> _Task item_
There is material below. Print exactly the lines starting at the line with "ATOM 93 C CA" and ending at the line with "ATOM 118 O O", ends included, and no others.

————————

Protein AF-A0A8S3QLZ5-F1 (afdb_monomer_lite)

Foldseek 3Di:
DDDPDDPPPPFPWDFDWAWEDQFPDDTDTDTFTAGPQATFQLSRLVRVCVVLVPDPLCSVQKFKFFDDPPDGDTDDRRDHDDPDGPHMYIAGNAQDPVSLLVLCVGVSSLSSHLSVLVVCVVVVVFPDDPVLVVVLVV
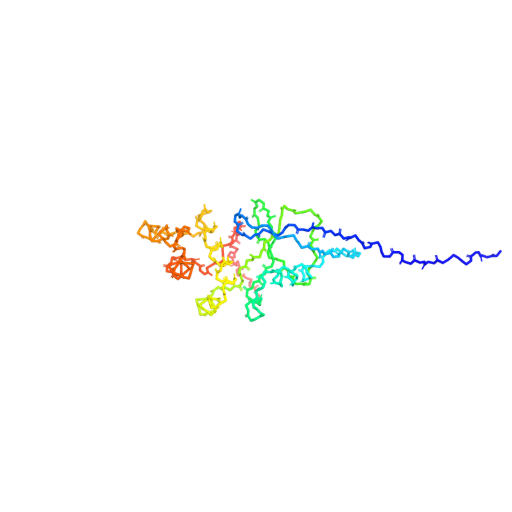CCPPVRHPSVVNVVSSVVTPCSSPDDDPPDDDDDDPPPPD

Secondary structure (DSSP, 8-state):
-------------EEEEEEEEETTTEEEEEEEEE-SS-BBHHHHHHHHHHHTT--HHHHTTEEEEEE-TT--EEPPTTPBPPSS-SEEEEEE----HHHHHHHTTSHHHHHHHHHHHHHHHHTTSS---HHHHHHHHHHH-TTS--HHHHHHHHTTSTTTT-----S-----------

Radius of gyration: 21.15 Å; chains: 1; bounding box: 56×43×69 Å

Organism: Mytilus edulis (NCBI:txid6550)

Structure (mmCIF, N/CA/C/O backbone):
data_AF-A0A8S3QLZ5-F1
#
_entry.id   AF-A0A8S3QLZ5-F1
#
loop_
_atom_site.group_PDB
_atom_site.id
_atom_site.type_symbol
_atom_site.label_atom_id
_atom_site.label_alt_id
_atom_site.label_comp_id
_atom_site.label_asym_id
_atom_site.label_entity_id
_atom_site.label_seq_id
_atom_site.pdbx_PDB_ins_code
_atom_site.Cartn_x
_atom_site.Cartn_y
_atom_site.Cartn_z
_atom_site.occupancy
_atom_site.B_iso_or_equiv
_atom_site.auth_seq_id
_atom_site.auth_comp_id
_atom_site.auth_asym_id
_atom_site.auth_atom_id
_atom_site.pdbx_PDB_model_num
ATOM 1 N N . MET A 1 1 ? 35.419 -14.842 -52.013 1.00 38.66 1 MET A N 1
ATOM 2 C CA . MET A 1 1 ? 35.947 -14.311 -50.736 1.00 38.66 1 MET A CA 1
ATOM 3 C C . MET A 1 1 ? 34.857 -13.467 -50.095 1.00 38.66 1 MET A C 1
ATOM 5 O O . MET A 1 1 ? 34.065 -12.885 -50.821 1.00 38.66 1 MET A O 1
ATOM 9 N N . ALA A 1 2 ? 34.747 -13.567 -48.773 1.00 33.78 2 ALA A N 1
ATOM 10 C CA . ALA A 1 2 ? 33.535 -13.402 -47.974 1.00 33.78 2 ALA A CA 1
ATOM 11 C C . ALA A 1 2 ? 32.787 -12.062 -48.118 1.00 33.78 2 ALA A C 1
ATOM 13 O O . ALA A 1 2 ? 33.377 -10.986 -48.067 1.00 33.78 2 ALA A O 1
ATOM 14 N N . ASN A 1 3 ? 31.458 -12.184 -48.206 1.00 32.62 3 ASN A N 1
ATOM 15 C CA . ASN A 1 3 ? 30.472 -11.127 -48.013 1.00 32.62 3 ASN A CA 1
ATOM 16 C C . ASN A 1 3 ? 30.622 -10.501 -46.617 1.00 32.62 3 ASN A C 1
ATOM 18 O O . ASN A 1 3 ? 30.444 -11.182 -45.607 1.00 32.62 3 ASN A O 1
ATOM 22 N N . GLY A 1 4 ? 30.874 -9.192 -46.568 1.00 35.72 4 GLY A N 1
ATOM 23 C CA . GLY A 1 4 ? 30.741 -8.376 -45.362 1.00 35.72 4 GLY A CA 1
ATOM 24 C C . GLY A 1 4 ? 29.267 -8.174 -45.011 1.00 35.72 4 GLY A C 1
ATOM 25 O O . GLY A 1 4 ? 28.651 -7.185 -45.406 1.00 35.72 4 GLY A O 1
ATOM 26 N N . GLY A 1 5 ? 28.690 -9.140 -44.298 1.00 31.17 5 GLY A N 1
ATOM 27 C CA . GLY A 1 5 ? 27.349 -9.052 -43.730 1.00 31.17 5 GLY A CA 1
ATOM 28 C C . GLY A 1 5 ? 27.332 -8.146 -42.500 1.00 31.17 5 GLY A C 1
ATOM 29 O O . GLY A 1 5 ? 27.926 -8.456 -41.473 1.00 31.17 5 GLY A O 1
ATOM 30 N N . LYS A 1 6 ? 26.630 -7.018 -42.618 1.00 37.41 6 LYS A N 1
ATOM 31 C CA . LYS A 1 6 ? 26.263 -6.115 -41.523 1.00 37.41 6 LYS A CA 1
ATOM 32 C C . LYS A 1 6 ? 25.498 -6.881 -40.435 1.00 37.41 6 LYS A C 1
ATOM 34 O O . LYS A 1 6 ? 24.363 -7.285 -40.670 1.00 37.41 6 LYS A O 1
ATOM 39 N N . HIS A 1 7 ? 26.046 -6.989 -39.227 1.00 30.58 7 HIS A N 1
ATOM 40 C CA . HIS A 1 7 ? 25.241 -7.292 -38.042 1.00 30.58 7 HIS A CA 1
ATOM 41 C C . HIS A 1 7 ? 24.691 -5.983 -37.469 1.00 30.58 7 HIS A C 1
ATOM 43 O O . HIS A 1 7 ? 25.236 -5.395 -36.540 1.00 30.58 7 HIS A O 1
ATOM 49 N N . GLN A 1 8 ? 23.600 -5.496 -38.063 1.00 28.69 8 GLN A N 1
ATOM 50 C CA . GLN A 1 8 ? 22.702 -4.585 -37.361 1.00 28.69 8 GLN A CA 1
ATOM 51 C C . GLN A 1 8 ? 22.042 -5.403 -36.247 1.00 28.69 8 GLN A C 1
ATOM 53 O O . GLN A 1 8 ? 21.185 -6.244 -36.515 1.00 28.69 8 GLN A O 1
ATOM 58 N N . HIS A 1 9 ? 22.459 -5.190 -34.998 1.00 26.91 9 HIS A N 1
ATOM 59 C CA . HIS A 1 9 ? 21.696 -5.649 -33.842 1.00 26.91 9 HIS A CA 1
ATOM 60 C C . HIS A 1 9 ? 20.375 -4.878 -33.822 1.00 26.91 9 HIS A C 1
ATOM 62 O O . HIS A 1 9 ? 20.281 -3.764 -33.309 1.00 26.91 9 HIS A O 1
ATOM 68 N N . VAL A 1 10 ? 19.349 -5.457 -34.441 1.00 25.02 10 VAL A N 1
ATOM 69 C CA . VAL A 1 10 ? 17.976 -4.977 -34.326 1.00 25.02 10 VAL A CA 1
ATOM 70 C C . VAL A 1 10 ? 17.531 -5.281 -32.897 1.00 25.02 10 VAL A C 1
ATOM 72 O O . VAL A 1 10 ? 17.107 -6.391 -32.583 1.00 25.02 10 VAL A O 1
ATOM 75 N N . HIS A 1 11 ? 17.664 -4.304 -32.000 1.00 28.17 11 HIS A N 1
ATOM 76 C CA . HIS A 1 11 ? 16.975 -4.341 -30.716 1.00 28.17 11 HIS A CA 1
ATOM 77 C C . HIS A 1 11 ? 15.482 -4.214 -31.005 1.00 28.17 11 HIS A C 1
ATOM 79 O O . HIS A 1 11 ? 14.970 -3.126 -31.266 1.00 28.17 11 HIS A O 1
ATOM 85 N N . VAL A 1 12 ? 14.781 -5.345 -31.014 1.00 28.92 12 VAL A N 1
ATOM 86 C CA . VAL A 1 12 ? 13.329 -5.359 -31.158 1.00 28.92 12 VAL A CA 1
ATOM 87 C C . VAL A 1 12 ? 12.719 -4.873 -29.841 1.00 28.92 12 VAL A C 1
ATOM 89 O O . VAL A 1 12 ? 12.478 -5.649 -28.920 1.00 28.92 12 VAL A O 1
ATOM 92 N N . ILE A 1 13 ? 12.524 -3.559 -29.735 1.00 28.52 13 ILE A N 1
ATOM 93 C CA . ILE A 1 13 ? 11.860 -2.914 -28.603 1.00 28.52 13 ILE A CA 1
ATOM 94 C C . ILE A 1 13 ? 10.350 -3.013 -28.833 1.00 28.52 13 ILE A C 1
ATOM 96 O O . ILE A 1 13 ? 9.782 -2.285 -29.646 1.00 28.52 13 ILE A O 1
ATOM 100 N N . TRP A 1 14 ? 9.682 -3.906 -28.106 1.00 30.55 14 TRP A N 1
ATOM 101 C CA . TRP A 1 14 ? 8.222 -3.967 -28.100 1.00 30.55 14 TRP A CA 1
ATOM 102 C C . TRP A 1 14 ? 7.679 -3.030 -27.024 1.00 30.55 14 TRP A C 1
ATOM 104 O O . TRP A 1 14 ? 8.029 -3.145 -25.848 1.00 30.55 14 TRP A O 1
ATOM 114 N N . LYS A 1 15 ? 6.805 -2.104 -27.422 1.00 35.25 15 LYS A N 1
ATOM 115 C CA . LYS A 1 15 ? 6.045 -1.262 -26.496 1.00 35.25 15 LYS A CA 1
ATOM 116 C C . LYS A 1 15 ? 4.899 -2.091 -25.925 1.00 35.25 15 LYS A C 1
ATOM 118 O O . LYS A 1 15 ? 3.974 -2.436 -26.656 1.00 35.25 15 LYS A O 1
ATOM 123 N N . ILE A 1 16 ? 4.962 -2.409 -24.636 1.00 42.19 16 ILE A N 1
ATOM 124 C CA . ILE A 1 16 ? 3.961 -3.247 -23.966 1.00 42.19 16 ILE A CA 1
ATOM 125 C C . ILE A 1 16 ? 3.168 -2.375 -22.985 1.00 42.19 16 ILE A C 1
ATOM 127 O O . ILE A 1 16 ? 3.733 -1.523 -22.296 1.00 42.19 16 ILE A O 1
ATOM 131 N N . LEU A 1 17 ? 1.845 -2.561 -22.960 1.00 40.56 17 LEU A N 1
ATOM 132 C CA . LEU A 1 17 ? 0.962 -1.995 -21.941 1.00 40.56 17 LEU A CA 1
ATOM 133 C C . LEU A 1 17 ? 0.842 -2.997 -20.794 1.00 40.56 17 LEU A C 1
ATOM 135 O O . LEU A 1 17 ? 0.566 -4.172 -21.034 1.00 40.56 17 LEU A O 1
ATOM 139 N N . ARG A 1 18 ? 1.049 -2.535 -19.562 1.00 45.38 18 ARG A N 1
ATOM 140 C CA . ARG A 1 18 ? 0.749 -3.311 -18.355 1.00 45.38 18 ARG A CA 1
ATOM 141 C C . ARG A 1 18 ? -0.312 -2.592 -17.542 1.00 45.38 18 ARG A C 1
ATOM 143 O O . ARG A 1 18 ? -0.185 -1.391 -17.306 1.00 45.38 18 ARG A O 1
ATOM 150 N N . ASP A 1 19 ? -1.334 -3.339 -17.143 1.00 45.28 19 ASP A N 1
ATOM 151 C CA . ASP A 1 19 ? -2.345 -2.877 -16.202 1.00 45.28 19 ASP A CA 1
ATOM 152 C C . ASP A 1 19 ? -1.801 -3.081 -14.780 1.00 45.28 19 ASP A C 1
ATOM 154 O O . ASP A 1 19 ? -1.492 -4.198 -14.362 1.00 45.28 19 ASP A O 1
ATOM 158 N N . ILE A 1 20 ? -1.633 -1.980 -14.055 1.00 53.75 20 ILE A N 1
ATOM 159 C CA . ILE A 1 20 ? -1.328 -1.965 -12.627 1.00 53.75 20 ILE A CA 1
ATOM 160 C C . ILE A 1 20 ? -2.637 -1.711 -11.909 1.00 53.75 20 ILE A C 1
ATOM 162 O O . ILE A 1 20 ? -3.325 -0.733 -12.195 1.00 53.75 20 ILE A O 1
ATOM 166 N N . THR A 1 21 ? -2.980 -2.586 -10.982 1.00 53.19 21 THR A N 1
ATOM 167 C CA . THR A 1 21 ? -4.201 -2.457 -10.203 1.00 53.19 21 THR A CA 1
ATOM 168 C C . THR A 1 21 ? -3.888 -1.775 -8.879 1.00 53.19 21 THR A C 1
ATOM 170 O O . THR A 1 21 ? -2.900 -2.076 -8.208 1.00 53.19 21 THR A O 1
ATOM 173 N N . ILE A 1 22 ? -4.739 -0.823 -8.523 1.00 49.91 22 ILE A N 1
ATOM 174 C CA . ILE A 1 22 ? -4.688 -0.060 -7.285 1.00 49.91 22 ILE A CA 1
ATOM 175 C C . ILE A 1 22 ? -6.006 -0.328 -6.552 1.00 49.91 22 ILE A C 1
ATOM 177 O O . ILE A 1 22 ? -7.075 0.137 -6.963 1.00 49.91 22 ILE A O 1
ATOM 181 N N . GLY A 1 23 ? -5.953 -1.138 -5.493 1.00 50.50 23 GLY A N 1
ATOM 182 C CA . GLY A 1 23 ? -7.153 -1.612 -4.791 1.00 50.50 23 GLY A CA 1
ATOM 183 C C . GLY A 1 23 ? -8.112 -2.396 -5.703 1.00 50.50 23 GLY A C 1
ATOM 184 O O . GLY A 1 23 ? -7.674 -3.163 -6.553 1.00 50.50 23 GLY A O 1
ATOM 185 N N . LYS A 1 24 ? -9.431 -2.204 -5.538 1.00 39.03 24 LYS A N 1
ATOM 186 C CA . LYS A 1 24 ? -10.476 -2.927 -6.298 1.00 39.03 24 LYS A CA 1
ATOM 187 C C . LYS A 1 24 ? -10.855 -2.350 -7.675 1.00 39.03 24 LYS A C 1
ATOM 189 O O . LYS A 1 24 ? -11.466 -3.067 -8.462 1.00 39.03 24 LYS A O 1
ATOM 194 N N . HIS A 1 25 ? -10.571 -1.075 -7.973 1.00 45.44 25 HIS A N 1
ATOM 195 C CA . HIS A 1 25 ? -11.290 -0.363 -9.055 1.00 45.44 25 HIS A CA 1
ATOM 196 C C . HIS A 1 25 ? -10.466 0.600 -9.916 1.00 45.44 25 HIS A C 1
ATOM 198 O O . HIS A 1 25 ? -11.017 1.169 -10.858 1.00 45.44 25 HIS A O 1
ATOM 204 N N . GLN A 1 26 ? -9.172 0.796 -9.647 1.00 57.19 26 GLN A N 1
ATOM 205 C CA . GLN A 1 26 ? -8.365 1.710 -10.452 1.00 57.19 26 GLN A CA 1
ATOM 206 C C . GLN A 1 26 ? -7.246 0.950 -11.159 1.00 57.19 26 GLN A C 1
ATOM 208 O O . GLN A 1 26 ? -6.352 0.388 -10.529 1.00 57.19 26 GLN A O 1
ATOM 213 N N . HIS A 1 27 ? -7.325 0.925 -12.488 1.00 66.12 27 HIS A N 1
ATOM 214 C CA . HIS A 1 27 ? -6.304 0.342 -13.347 1.00 66.12 27 HIS A CA 1
ATOM 215 C C . HIS A 1 27 ? -5.479 1.458 -13.975 1.00 66.12 27 HIS A C 1
ATOM 217 O O . HIS A 1 27 ? -6.002 2.327 -14.675 1.00 66.12 27 HIS A O 1
ATOM 223 N N . LEU A 1 28 ? -4.176 1.419 -13.741 1.00 70.38 28 LEU A N 1
ATOM 224 C CA . LEU A 1 28 ? -3.210 2.295 -14.369 1.00 70.38 28 LEU A CA 1
ATOM 225 C C . LEU A 1 28 ? -2.515 1.547 -15.504 1.00 70.38 28 LEU A C 1
ATOM 227 O O . LEU A 1 28 ? -1.862 0.531 -15.282 1.00 70.38 28 LEU A O 1
ATOM 231 N N . ARG A 1 29 ? -2.606 2.075 -16.727 1.00 73.88 29 ARG A N 1
ATOM 232 C CA . ARG A 1 29 ? -1.867 1.533 -17.873 1.00 73.88 29 ARG A CA 1
ATOM 233 C C . ARG A 1 29 ? -0.500 2.173 -17.994 1.00 73.88 29 ARG A C 1
ATOM 235 O O . ARG A 1 29 ? -0.386 3.303 -18.467 1.00 73.88 29 ARG A O 1
ATOM 242 N N . VAL A 1 30 ? 0.539 1.419 -17.661 1.00 77.50 30 VAL A N 1
ATOM 243 C CA . VAL A 1 30 ? 1.923 1.876 -17.796 1.00 77.50 30 VAL A CA 1
ATOM 244 C C . VAL A 1 30 ? 2.525 1.351 -19.095 1.00 77.50 
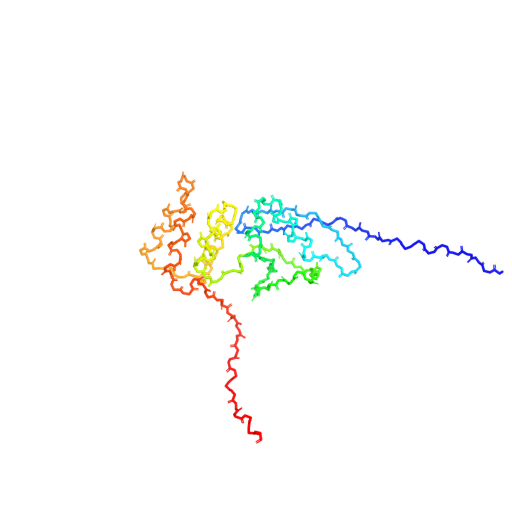30 VAL A C 1
ATOM 246 O O . VAL A 1 30 ? 2.448 0.165 -19.419 1.00 77.50 30 VAL A O 1
ATOM 249 N N . ARG A 1 31 ? 3.122 2.265 -19.866 1.00 76.12 31 ARG A N 1
ATOM 250 C CA . ARG A 1 31 ? 3.871 1.949 -21.089 1.00 76.12 31 ARG A CA 1
ATOM 251 C C . ARG A 1 31 ? 5.329 1.713 -20.738 1.00 76.12 31 ARG A C 1
ATOM 253 O O . ARG A 1 31 ? 6.014 2.647 -20.317 1.00 76.12 31 ARG A O 1
ATOM 260 N N . VAL A 1 32 ? 5.810 0.504 -20.984 1.00 81.25 32 VAL A N 1
ATOM 261 C CA . VAL A 1 32 ? 7.182 0.093 -20.661 1.00 81.25 32 VAL A CA 1
ATOM 262 C C . VAL A 1 32 ? 7.878 -0.538 -21.850 1.00 81.25 32 VAL A C 1
ATOM 264 O O . VAL A 1 32 ? 7.230 -1.014 -22.791 1.00 81.25 32 VAL A O 1
ATOM 267 N N . TYR A 1 33 ? 9.205 -0.501 -21.806 1.00 80.00 33 TYR A N 1
ATOM 268 C CA . TYR A 1 33 ? 10.045 -1.112 -22.818 1.00 80.00 33 TYR A CA 1
ATOM 269 C C . TYR A 1 33 ? 10.495 -2.495 -22.361 1.00 80.00 33 TYR A C 1
ATOM 271 O O . TYR A 1 33 ? 10.914 -2.698 -21.224 1.00 80.00 33 TYR A O 1
ATOM 279 N N . ARG A 1 34 ? 10.400 -3.466 -23.269 1.00 81.69 34 ARG A N 1
ATOM 280 C CA . ARG A 1 34 ? 10.999 -4.783 -23.073 1.00 81.69 34 ARG A CA 1
ATOM 281 C C . ARG A 1 34 ? 12.383 -4.800 -23.717 1.00 81.69 34 ARG A C 1
ATOM 283 O O . ARG A 1 34 ? 12.490 -4.555 -24.918 1.00 81.69 34 ARG A O 1
ATOM 290 N N . ASN A 1 35 ? 13.410 -5.101 -22.928 1.00 81.94 35 ASN A N 1
ATOM 291 C CA . ASN A 1 35 ? 14.761 -5.388 -23.410 1.00 81.94 35 ASN A CA 1
ATOM 292 C C . ASN A 1 35 ? 14.979 -6.916 -23.532 1.00 81.94 35 ASN A C 1
ATOM 294 O O . ASN A 1 35 ? 14.023 -7.692 -23.449 1.00 81.94 35 ASN A O 1
ATOM 298 N N . GLN A 1 36 ? 16.221 -7.348 -23.783 1.00 80.75 36 GLN A N 1
ATOM 299 C CA . GLN A 1 36 ? 16.559 -8.775 -23.920 1.00 80.75 36 GLN A CA 1
ATOM 300 C C . GLN A 1 36 ? 16.295 -9.569 -22.630 1.00 80.75 36 GLN A C 1
ATOM 302 O O . GLN A 1 36 ? 15.846 -10.711 -22.710 1.00 80.75 36 GLN A O 1
ATOM 307 N N . ASP A 1 37 ? 16.494 -8.940 -21.472 1.00 80.56 37 ASP A N 1
ATOM 308 C CA . ASP A 1 37 ? 16.343 -9.557 -20.151 1.00 80.56 37 ASP A CA 1
ATOM 309 C C . ASP A 1 37 ? 14.888 -9.549 -19.651 1.00 80.56 37 ASP A C 1
ATOM 311 O O . ASP A 1 37 ? 14.487 -10.396 -18.854 1.00 80.56 37 ASP A O 1
ATOM 315 N N . GLY A 1 38 ? 14.062 -8.617 -20.137 1.00 85.38 38 GLY A N 1
ATOM 316 C CA . GLY A 1 38 ? 12.651 -8.519 -19.786 1.00 85.38 38 GLY A CA 1
ATOM 317 C C . GLY A 1 38 ? 12.154 -7.082 -19.674 1.00 85.38 38 GLY A C 1
ATOM 318 O O . GLY A 1 38 ? 12.584 -6.185 -20.394 1.00 85.38 38 GLY A O 1
ATOM 319 N N . ILE A 1 39 ? 11.176 -6.870 -18.796 1.00 86.50 39 ILE A N 1
ATOM 320 C CA . ILE A 1 39 ? 10.671 -5.538 -18.440 1.00 86.50 39 ILE A CA 1
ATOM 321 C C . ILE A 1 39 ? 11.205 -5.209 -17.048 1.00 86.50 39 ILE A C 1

————————

> _Solution_
ATOM 93 C CA . ILE A 1 13 ? 11.860 -2.914 -28.603 1.00 28.52 13 ILE A CA 1
ATOM 94 C C . ILE A 1 13 ? 10.350 -3.013 -28.833 1.00 28.52 13 ILE A C 1
ATOM 96 O O . ILE A 1 13 ? 9.782 -2.285 -29.646 1.00 28.52 13 ILE A O 1
ATOM 100 N N . TRP A 1 14 ? 9.682 -3.906 -28.106 1.00 30.55 14 TRP A N 1
ATOM 101 C CA . TRP A 1 14 ? 8.222 -3.967 -28.100 1.00 30.55 14 TRP A CA 1
ATOM 102 C C . TRP A 1 14 ? 7.679 -3.030 -27.024 1.00 30.55 14 TRP A C 1
ATOM 104 O O . TRP A 1 14 ? 8.029 -3.145 -25.848 1.00 30.55 14 TRP A O 1
ATOM 114 N N . LYS A 1 15 ? 6.805 -2.104 -27.422 1.00 35.25 15 LYS A N 1
ATOM 115 C CA . LYS A 1 15 ? 6.045 -1.262 -26.496 1.00 35.25 15 LYS A CA 1
ATOM 116 C C . LYS A 1 15 ? 4.899 -2.091 -25.925 1.00 35.25 15 LYS A C 1
ATOM 118 O O . LYS A 1 15 ? 3.974 -2.436 -26.656 1.00 35.25 15 LYS A O 1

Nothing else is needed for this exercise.